Arab television industries
2009
In recent years, Arab television has undergone a dramatic and profound transformation from terrestrial, government-owned, national channels to satellite, privately owned, transnational networks. The latter is the Arab television that matters today, economically, socially and politically. The resulting pan-Arab industry is vibrant, diverse, and fluid - very different, the authors of this major new study argue, from the prevailing view in the West, which focuses only on the al-Jazeera network.
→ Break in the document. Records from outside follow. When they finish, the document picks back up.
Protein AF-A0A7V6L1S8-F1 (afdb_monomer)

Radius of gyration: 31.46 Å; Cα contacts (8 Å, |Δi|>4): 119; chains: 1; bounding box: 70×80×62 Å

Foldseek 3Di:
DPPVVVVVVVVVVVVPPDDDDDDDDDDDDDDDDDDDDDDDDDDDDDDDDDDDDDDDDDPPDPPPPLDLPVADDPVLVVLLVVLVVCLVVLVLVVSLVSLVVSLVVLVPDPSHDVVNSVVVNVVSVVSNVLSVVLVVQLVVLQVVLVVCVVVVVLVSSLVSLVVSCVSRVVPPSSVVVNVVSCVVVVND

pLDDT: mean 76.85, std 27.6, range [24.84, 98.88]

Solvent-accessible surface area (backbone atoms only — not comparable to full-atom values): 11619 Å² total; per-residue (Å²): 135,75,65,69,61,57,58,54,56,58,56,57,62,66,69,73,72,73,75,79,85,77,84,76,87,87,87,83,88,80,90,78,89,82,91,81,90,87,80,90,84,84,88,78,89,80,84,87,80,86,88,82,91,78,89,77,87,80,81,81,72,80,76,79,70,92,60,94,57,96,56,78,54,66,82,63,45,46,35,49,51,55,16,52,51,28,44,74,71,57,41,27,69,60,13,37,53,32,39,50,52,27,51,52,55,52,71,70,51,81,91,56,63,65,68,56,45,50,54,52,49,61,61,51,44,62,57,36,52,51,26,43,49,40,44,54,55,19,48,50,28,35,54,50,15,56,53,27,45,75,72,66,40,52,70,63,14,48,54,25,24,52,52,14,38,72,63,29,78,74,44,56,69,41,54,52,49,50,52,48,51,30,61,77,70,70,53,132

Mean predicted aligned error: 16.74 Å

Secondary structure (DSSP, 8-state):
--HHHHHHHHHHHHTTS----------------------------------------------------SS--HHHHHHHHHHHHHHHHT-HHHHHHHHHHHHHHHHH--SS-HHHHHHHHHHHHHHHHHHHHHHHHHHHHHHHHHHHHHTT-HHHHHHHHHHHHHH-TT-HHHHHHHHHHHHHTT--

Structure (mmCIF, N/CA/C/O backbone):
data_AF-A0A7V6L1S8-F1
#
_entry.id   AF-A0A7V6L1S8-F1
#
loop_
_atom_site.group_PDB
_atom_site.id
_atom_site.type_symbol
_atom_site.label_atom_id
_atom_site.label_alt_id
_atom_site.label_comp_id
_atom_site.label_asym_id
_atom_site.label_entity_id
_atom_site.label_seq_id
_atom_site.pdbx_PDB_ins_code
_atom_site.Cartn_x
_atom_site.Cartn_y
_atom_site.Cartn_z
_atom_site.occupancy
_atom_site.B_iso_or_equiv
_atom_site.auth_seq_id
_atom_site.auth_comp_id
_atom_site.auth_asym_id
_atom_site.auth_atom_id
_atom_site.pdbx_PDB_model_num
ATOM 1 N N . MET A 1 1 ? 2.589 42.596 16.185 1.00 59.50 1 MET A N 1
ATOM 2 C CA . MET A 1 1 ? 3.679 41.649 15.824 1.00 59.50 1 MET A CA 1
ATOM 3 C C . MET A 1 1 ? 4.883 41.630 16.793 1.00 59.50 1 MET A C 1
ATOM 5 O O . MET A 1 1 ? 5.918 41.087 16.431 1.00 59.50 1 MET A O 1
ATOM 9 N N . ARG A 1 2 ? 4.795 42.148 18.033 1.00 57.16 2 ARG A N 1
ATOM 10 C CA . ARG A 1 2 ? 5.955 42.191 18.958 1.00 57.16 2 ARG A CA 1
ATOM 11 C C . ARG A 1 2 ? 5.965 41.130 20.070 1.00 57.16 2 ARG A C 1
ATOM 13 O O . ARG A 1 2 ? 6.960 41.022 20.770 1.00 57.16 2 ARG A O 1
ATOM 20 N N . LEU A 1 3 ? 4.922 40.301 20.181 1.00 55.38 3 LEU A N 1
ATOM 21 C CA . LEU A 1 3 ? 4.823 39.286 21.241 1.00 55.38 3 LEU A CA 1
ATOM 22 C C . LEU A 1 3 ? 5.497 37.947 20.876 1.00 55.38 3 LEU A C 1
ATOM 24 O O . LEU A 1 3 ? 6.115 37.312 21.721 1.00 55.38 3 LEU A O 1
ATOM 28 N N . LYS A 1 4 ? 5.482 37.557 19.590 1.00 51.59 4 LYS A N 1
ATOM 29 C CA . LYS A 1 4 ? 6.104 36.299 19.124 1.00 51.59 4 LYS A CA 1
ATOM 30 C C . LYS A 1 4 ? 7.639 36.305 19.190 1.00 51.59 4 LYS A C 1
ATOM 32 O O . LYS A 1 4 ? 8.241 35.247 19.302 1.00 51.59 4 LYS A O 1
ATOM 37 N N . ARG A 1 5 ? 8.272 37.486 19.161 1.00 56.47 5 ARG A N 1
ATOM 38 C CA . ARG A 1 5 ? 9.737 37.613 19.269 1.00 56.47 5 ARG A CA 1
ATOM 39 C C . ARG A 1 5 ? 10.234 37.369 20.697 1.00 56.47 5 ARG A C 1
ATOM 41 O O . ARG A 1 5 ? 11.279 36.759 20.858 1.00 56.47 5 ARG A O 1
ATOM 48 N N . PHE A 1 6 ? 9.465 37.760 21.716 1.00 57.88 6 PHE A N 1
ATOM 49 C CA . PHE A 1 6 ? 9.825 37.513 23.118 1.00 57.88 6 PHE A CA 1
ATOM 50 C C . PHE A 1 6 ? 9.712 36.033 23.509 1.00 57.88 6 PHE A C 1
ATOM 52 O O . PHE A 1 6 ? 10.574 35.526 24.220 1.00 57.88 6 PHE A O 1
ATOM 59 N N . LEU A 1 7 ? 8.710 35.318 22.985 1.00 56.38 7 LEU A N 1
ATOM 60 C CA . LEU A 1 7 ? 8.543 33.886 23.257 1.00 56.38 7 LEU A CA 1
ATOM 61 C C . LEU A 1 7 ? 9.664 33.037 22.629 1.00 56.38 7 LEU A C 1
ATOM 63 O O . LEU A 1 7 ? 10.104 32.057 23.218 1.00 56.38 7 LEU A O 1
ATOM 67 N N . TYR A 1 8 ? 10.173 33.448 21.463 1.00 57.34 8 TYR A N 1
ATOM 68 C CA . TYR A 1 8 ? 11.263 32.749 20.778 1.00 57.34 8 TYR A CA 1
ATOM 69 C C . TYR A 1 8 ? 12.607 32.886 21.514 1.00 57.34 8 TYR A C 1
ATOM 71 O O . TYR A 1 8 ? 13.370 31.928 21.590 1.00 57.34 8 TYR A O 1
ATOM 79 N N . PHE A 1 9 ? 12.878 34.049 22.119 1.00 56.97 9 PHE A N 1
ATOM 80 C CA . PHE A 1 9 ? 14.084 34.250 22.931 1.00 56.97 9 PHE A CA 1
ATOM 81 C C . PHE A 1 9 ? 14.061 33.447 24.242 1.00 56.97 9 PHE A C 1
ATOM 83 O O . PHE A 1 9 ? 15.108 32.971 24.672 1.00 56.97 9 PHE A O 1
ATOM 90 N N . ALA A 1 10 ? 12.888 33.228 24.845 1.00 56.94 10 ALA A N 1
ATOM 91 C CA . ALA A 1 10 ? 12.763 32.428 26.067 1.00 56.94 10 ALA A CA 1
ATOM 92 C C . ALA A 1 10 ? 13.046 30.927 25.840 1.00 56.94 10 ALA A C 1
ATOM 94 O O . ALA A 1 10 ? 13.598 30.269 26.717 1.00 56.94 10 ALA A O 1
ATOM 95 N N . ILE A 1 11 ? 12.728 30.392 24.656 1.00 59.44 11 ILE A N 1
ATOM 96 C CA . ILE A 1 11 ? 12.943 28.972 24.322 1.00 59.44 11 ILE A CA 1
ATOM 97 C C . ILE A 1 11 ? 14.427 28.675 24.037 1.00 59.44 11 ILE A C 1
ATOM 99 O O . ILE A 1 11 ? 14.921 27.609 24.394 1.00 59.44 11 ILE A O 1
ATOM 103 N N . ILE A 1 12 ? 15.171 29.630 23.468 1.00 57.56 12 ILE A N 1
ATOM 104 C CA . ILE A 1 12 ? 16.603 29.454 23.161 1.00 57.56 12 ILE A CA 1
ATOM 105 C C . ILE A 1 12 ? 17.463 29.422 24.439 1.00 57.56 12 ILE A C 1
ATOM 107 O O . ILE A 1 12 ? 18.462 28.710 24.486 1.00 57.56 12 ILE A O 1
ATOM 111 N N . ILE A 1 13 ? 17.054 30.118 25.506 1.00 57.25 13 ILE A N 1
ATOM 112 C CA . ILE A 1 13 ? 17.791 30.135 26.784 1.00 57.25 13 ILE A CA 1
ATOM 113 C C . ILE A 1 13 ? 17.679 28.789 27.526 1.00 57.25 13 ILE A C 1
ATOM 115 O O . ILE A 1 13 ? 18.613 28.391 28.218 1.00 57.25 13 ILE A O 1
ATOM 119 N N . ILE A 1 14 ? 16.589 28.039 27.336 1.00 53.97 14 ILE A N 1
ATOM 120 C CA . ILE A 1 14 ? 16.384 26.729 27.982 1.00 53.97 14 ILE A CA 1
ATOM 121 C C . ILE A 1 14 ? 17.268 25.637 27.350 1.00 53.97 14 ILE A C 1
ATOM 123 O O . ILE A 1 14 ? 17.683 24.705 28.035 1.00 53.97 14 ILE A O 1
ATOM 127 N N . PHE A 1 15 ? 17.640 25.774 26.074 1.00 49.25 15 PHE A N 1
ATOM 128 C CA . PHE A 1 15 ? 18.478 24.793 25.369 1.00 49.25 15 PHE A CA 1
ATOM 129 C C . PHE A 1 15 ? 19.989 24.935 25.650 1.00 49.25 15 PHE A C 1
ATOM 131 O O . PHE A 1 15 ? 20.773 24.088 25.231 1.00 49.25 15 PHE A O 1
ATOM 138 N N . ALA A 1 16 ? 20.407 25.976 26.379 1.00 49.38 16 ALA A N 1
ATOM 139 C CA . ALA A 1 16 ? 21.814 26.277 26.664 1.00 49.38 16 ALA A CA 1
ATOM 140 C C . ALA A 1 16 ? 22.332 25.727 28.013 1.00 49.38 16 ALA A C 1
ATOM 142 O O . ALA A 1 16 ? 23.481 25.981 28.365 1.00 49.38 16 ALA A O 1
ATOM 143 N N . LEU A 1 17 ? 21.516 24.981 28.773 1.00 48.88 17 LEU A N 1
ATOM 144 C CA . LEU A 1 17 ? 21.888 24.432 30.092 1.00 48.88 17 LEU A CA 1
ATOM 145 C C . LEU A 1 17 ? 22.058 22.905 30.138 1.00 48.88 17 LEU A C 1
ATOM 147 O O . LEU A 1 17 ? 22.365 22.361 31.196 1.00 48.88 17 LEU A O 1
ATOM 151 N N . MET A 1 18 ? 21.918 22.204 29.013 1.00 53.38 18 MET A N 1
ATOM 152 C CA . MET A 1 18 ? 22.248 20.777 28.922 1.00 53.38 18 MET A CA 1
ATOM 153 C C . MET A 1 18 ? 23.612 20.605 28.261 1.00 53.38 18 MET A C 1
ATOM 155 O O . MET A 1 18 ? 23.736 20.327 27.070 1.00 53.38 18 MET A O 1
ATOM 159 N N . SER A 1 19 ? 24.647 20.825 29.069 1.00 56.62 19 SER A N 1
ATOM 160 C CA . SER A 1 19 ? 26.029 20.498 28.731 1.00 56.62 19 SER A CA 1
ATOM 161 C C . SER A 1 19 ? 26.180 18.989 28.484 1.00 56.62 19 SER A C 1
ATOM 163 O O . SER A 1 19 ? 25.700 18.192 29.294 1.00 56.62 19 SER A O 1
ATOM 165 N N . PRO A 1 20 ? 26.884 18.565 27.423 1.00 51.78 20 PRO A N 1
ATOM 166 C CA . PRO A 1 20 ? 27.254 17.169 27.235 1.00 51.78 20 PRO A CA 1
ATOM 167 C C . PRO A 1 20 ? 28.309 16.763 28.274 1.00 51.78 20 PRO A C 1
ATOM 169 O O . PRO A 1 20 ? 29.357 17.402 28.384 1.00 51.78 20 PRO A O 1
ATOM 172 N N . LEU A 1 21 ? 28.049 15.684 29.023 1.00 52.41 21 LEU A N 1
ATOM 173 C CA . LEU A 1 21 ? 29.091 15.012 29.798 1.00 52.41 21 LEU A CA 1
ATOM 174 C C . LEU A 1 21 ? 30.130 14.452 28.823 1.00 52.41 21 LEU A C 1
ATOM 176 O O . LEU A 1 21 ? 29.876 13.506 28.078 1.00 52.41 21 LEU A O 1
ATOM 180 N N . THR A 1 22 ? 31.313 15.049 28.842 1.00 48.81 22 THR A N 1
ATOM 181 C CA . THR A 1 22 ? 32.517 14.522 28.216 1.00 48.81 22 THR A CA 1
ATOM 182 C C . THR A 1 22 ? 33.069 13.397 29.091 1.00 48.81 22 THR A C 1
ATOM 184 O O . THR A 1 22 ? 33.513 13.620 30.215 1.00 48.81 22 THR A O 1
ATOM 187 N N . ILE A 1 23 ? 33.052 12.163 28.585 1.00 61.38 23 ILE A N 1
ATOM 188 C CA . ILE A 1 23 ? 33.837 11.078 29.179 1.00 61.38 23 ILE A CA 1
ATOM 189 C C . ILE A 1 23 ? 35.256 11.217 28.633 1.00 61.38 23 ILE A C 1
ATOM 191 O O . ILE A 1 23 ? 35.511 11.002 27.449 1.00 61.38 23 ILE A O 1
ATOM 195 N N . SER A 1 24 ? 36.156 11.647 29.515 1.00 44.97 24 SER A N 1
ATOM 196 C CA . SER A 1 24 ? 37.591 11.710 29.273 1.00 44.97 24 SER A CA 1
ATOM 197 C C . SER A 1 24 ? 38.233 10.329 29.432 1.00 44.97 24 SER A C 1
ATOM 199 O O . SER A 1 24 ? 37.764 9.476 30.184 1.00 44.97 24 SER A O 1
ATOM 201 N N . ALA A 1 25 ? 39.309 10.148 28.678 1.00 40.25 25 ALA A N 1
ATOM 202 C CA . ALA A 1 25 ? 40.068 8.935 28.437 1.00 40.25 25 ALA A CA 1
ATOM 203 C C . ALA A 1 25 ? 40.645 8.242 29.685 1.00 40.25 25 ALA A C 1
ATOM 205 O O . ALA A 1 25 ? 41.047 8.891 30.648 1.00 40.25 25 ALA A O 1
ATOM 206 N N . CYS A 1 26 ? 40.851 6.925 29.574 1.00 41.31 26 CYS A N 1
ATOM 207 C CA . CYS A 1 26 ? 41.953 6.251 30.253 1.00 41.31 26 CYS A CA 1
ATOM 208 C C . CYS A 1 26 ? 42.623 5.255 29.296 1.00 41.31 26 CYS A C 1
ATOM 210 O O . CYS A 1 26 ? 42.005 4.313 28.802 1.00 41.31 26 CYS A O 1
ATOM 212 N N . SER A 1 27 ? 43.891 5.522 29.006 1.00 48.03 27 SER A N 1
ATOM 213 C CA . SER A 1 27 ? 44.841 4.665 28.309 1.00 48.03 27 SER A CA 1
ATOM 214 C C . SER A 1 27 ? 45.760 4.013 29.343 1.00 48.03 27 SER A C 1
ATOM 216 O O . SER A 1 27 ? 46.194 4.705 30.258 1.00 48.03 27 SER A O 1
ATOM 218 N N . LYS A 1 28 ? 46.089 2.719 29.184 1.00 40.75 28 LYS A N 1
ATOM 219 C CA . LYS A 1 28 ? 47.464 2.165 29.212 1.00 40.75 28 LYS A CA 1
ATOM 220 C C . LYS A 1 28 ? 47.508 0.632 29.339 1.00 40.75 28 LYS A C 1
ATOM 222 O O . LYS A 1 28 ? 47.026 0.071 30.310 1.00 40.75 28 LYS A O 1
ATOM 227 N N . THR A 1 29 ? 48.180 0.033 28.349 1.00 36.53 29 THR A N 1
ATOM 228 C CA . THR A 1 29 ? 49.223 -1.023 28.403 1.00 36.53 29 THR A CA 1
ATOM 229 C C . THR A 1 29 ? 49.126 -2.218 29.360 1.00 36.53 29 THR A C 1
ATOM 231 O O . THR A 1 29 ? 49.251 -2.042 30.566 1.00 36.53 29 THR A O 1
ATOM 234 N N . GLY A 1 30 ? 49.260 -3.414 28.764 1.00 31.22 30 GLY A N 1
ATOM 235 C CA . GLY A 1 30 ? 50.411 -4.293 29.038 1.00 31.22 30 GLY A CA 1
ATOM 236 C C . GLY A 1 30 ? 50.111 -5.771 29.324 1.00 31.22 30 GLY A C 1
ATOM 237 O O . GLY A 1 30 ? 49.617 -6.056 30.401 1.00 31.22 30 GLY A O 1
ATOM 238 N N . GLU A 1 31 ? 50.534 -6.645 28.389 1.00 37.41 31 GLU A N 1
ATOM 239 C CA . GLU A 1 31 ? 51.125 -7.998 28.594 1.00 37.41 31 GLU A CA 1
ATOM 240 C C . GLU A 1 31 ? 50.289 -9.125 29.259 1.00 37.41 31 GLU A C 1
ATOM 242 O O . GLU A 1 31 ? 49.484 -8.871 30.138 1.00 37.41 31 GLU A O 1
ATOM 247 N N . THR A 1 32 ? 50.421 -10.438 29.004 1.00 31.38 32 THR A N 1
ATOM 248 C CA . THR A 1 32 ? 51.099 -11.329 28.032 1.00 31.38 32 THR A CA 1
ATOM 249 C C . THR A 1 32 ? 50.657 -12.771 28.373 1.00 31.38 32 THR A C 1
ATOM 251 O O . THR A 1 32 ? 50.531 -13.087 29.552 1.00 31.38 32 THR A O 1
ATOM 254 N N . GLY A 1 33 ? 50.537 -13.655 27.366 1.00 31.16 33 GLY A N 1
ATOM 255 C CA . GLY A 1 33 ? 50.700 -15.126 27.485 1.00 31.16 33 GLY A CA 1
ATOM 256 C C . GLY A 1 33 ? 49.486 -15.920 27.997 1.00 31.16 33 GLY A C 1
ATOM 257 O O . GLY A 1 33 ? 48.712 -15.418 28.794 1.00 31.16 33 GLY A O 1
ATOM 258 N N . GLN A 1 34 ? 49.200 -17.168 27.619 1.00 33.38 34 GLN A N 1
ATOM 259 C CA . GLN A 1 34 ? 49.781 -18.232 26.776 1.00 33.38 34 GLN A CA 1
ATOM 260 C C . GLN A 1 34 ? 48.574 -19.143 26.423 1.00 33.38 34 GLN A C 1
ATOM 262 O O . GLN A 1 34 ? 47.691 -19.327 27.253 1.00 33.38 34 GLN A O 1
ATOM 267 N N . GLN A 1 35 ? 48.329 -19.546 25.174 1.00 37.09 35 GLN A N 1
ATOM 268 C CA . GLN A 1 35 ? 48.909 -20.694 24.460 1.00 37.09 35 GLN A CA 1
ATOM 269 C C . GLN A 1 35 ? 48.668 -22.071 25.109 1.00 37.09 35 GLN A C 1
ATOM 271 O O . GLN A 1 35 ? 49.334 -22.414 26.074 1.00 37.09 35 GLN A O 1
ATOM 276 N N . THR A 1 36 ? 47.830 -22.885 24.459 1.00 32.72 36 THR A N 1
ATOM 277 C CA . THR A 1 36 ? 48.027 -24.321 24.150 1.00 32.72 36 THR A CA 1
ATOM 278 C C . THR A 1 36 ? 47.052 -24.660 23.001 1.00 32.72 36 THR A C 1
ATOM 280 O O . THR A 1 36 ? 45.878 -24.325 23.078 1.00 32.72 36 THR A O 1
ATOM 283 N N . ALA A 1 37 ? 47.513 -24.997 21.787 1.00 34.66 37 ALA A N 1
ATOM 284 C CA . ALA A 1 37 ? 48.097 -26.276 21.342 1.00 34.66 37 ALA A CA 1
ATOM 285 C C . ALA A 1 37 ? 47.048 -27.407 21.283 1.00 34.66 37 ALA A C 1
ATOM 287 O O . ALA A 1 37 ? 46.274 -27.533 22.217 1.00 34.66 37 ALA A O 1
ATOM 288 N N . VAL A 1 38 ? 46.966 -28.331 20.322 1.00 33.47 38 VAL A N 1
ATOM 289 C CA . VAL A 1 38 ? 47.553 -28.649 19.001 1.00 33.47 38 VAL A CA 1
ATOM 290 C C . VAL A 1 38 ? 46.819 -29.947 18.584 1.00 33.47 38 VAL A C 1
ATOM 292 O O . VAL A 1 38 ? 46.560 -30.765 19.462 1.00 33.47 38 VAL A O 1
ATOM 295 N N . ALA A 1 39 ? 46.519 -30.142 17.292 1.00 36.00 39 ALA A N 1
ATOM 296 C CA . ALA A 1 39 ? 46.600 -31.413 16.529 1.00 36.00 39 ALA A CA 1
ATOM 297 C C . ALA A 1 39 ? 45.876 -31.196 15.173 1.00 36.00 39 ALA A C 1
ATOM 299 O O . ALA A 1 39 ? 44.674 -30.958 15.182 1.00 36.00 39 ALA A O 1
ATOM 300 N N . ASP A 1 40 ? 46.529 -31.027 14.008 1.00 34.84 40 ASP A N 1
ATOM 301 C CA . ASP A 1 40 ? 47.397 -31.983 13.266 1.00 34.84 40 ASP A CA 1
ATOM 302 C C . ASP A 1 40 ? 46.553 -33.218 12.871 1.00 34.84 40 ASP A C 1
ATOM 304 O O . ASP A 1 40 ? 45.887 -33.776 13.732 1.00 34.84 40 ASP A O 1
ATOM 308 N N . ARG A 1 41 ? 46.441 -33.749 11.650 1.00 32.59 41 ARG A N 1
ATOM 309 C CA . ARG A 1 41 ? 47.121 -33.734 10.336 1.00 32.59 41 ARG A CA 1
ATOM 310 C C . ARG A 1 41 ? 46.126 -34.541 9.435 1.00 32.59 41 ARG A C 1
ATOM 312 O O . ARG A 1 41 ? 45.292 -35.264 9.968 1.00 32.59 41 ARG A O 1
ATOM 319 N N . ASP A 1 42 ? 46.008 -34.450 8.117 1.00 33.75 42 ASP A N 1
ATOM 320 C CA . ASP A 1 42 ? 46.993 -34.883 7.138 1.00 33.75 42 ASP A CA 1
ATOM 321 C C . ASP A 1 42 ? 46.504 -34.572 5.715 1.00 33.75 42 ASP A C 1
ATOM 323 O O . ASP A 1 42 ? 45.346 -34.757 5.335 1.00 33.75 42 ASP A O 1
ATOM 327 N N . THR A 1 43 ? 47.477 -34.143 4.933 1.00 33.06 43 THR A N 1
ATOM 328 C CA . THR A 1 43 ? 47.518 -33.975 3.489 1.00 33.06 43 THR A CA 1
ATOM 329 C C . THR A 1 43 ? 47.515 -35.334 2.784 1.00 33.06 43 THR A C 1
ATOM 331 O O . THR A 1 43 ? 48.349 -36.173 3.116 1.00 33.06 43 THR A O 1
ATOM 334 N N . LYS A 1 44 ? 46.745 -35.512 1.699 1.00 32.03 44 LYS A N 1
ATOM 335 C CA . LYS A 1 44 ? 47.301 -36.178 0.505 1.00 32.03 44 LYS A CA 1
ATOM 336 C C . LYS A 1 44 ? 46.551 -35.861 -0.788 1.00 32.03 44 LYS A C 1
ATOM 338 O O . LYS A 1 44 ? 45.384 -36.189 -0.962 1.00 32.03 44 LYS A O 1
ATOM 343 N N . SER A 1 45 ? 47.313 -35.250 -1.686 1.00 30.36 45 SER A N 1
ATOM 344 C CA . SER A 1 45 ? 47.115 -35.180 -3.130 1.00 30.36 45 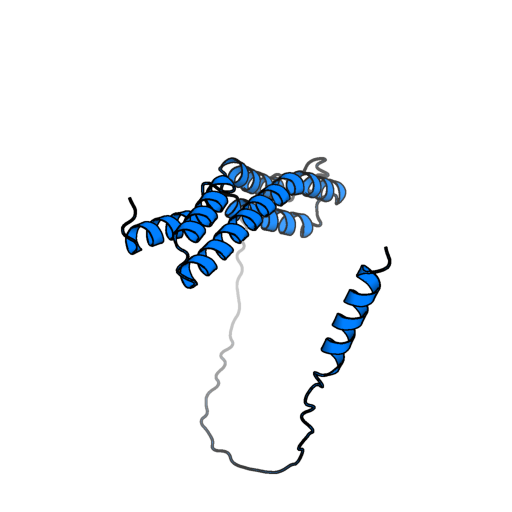SER A CA 1
ATOM 345 C C . SER A 1 45 ? 46.974 -36.575 -3.757 1.00 30.36 45 SER A C 1
ATOM 347 O O . SER A 1 45 ? 47.698 -37.500 -3.385 1.00 30.36 45 SER A O 1
ATOM 349 N N . SER A 1 46 ? 46.107 -36.686 -4.762 1.00 31.23 46 SER A N 1
ATOM 350 C CA . SER A 1 46 ? 46.351 -37.557 -5.910 1.00 31.23 46 SER A CA 1
ATOM 351 C C . SER A 1 46 ? 45.953 -36.805 -7.174 1.00 31.23 46 SER A C 1
ATOM 353 O O . SER A 1 46 ? 44.778 -36.529 -7.407 1.00 31.23 46 SER A O 1
ATOM 355 N N . GLU A 1 47 ? 46.962 -36.464 -7.966 1.00 32.81 47 GLU A N 1
ATOM 356 C CA . GLU A 1 47 ? 46.848 -36.201 -9.397 1.00 32.81 47 GLU A CA 1
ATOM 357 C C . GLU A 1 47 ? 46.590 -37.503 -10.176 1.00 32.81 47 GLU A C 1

Based on a wealth of primary Arabic language sources, interviews with Arab television executives, and the authors' personal and professional experience with the industry, Arab Television Industries tells the story of that transformation, featuring compelling portraits of major players and institutions, and captures dominant trends in the industry. Readers learn how the transformation of Arab television came to be, the different kinds of channels, how programs are made and promoted, and how they are regulated. Throughout, the analysis focuses on the interaction of the television industry with Arab politics, business, societies and cultures.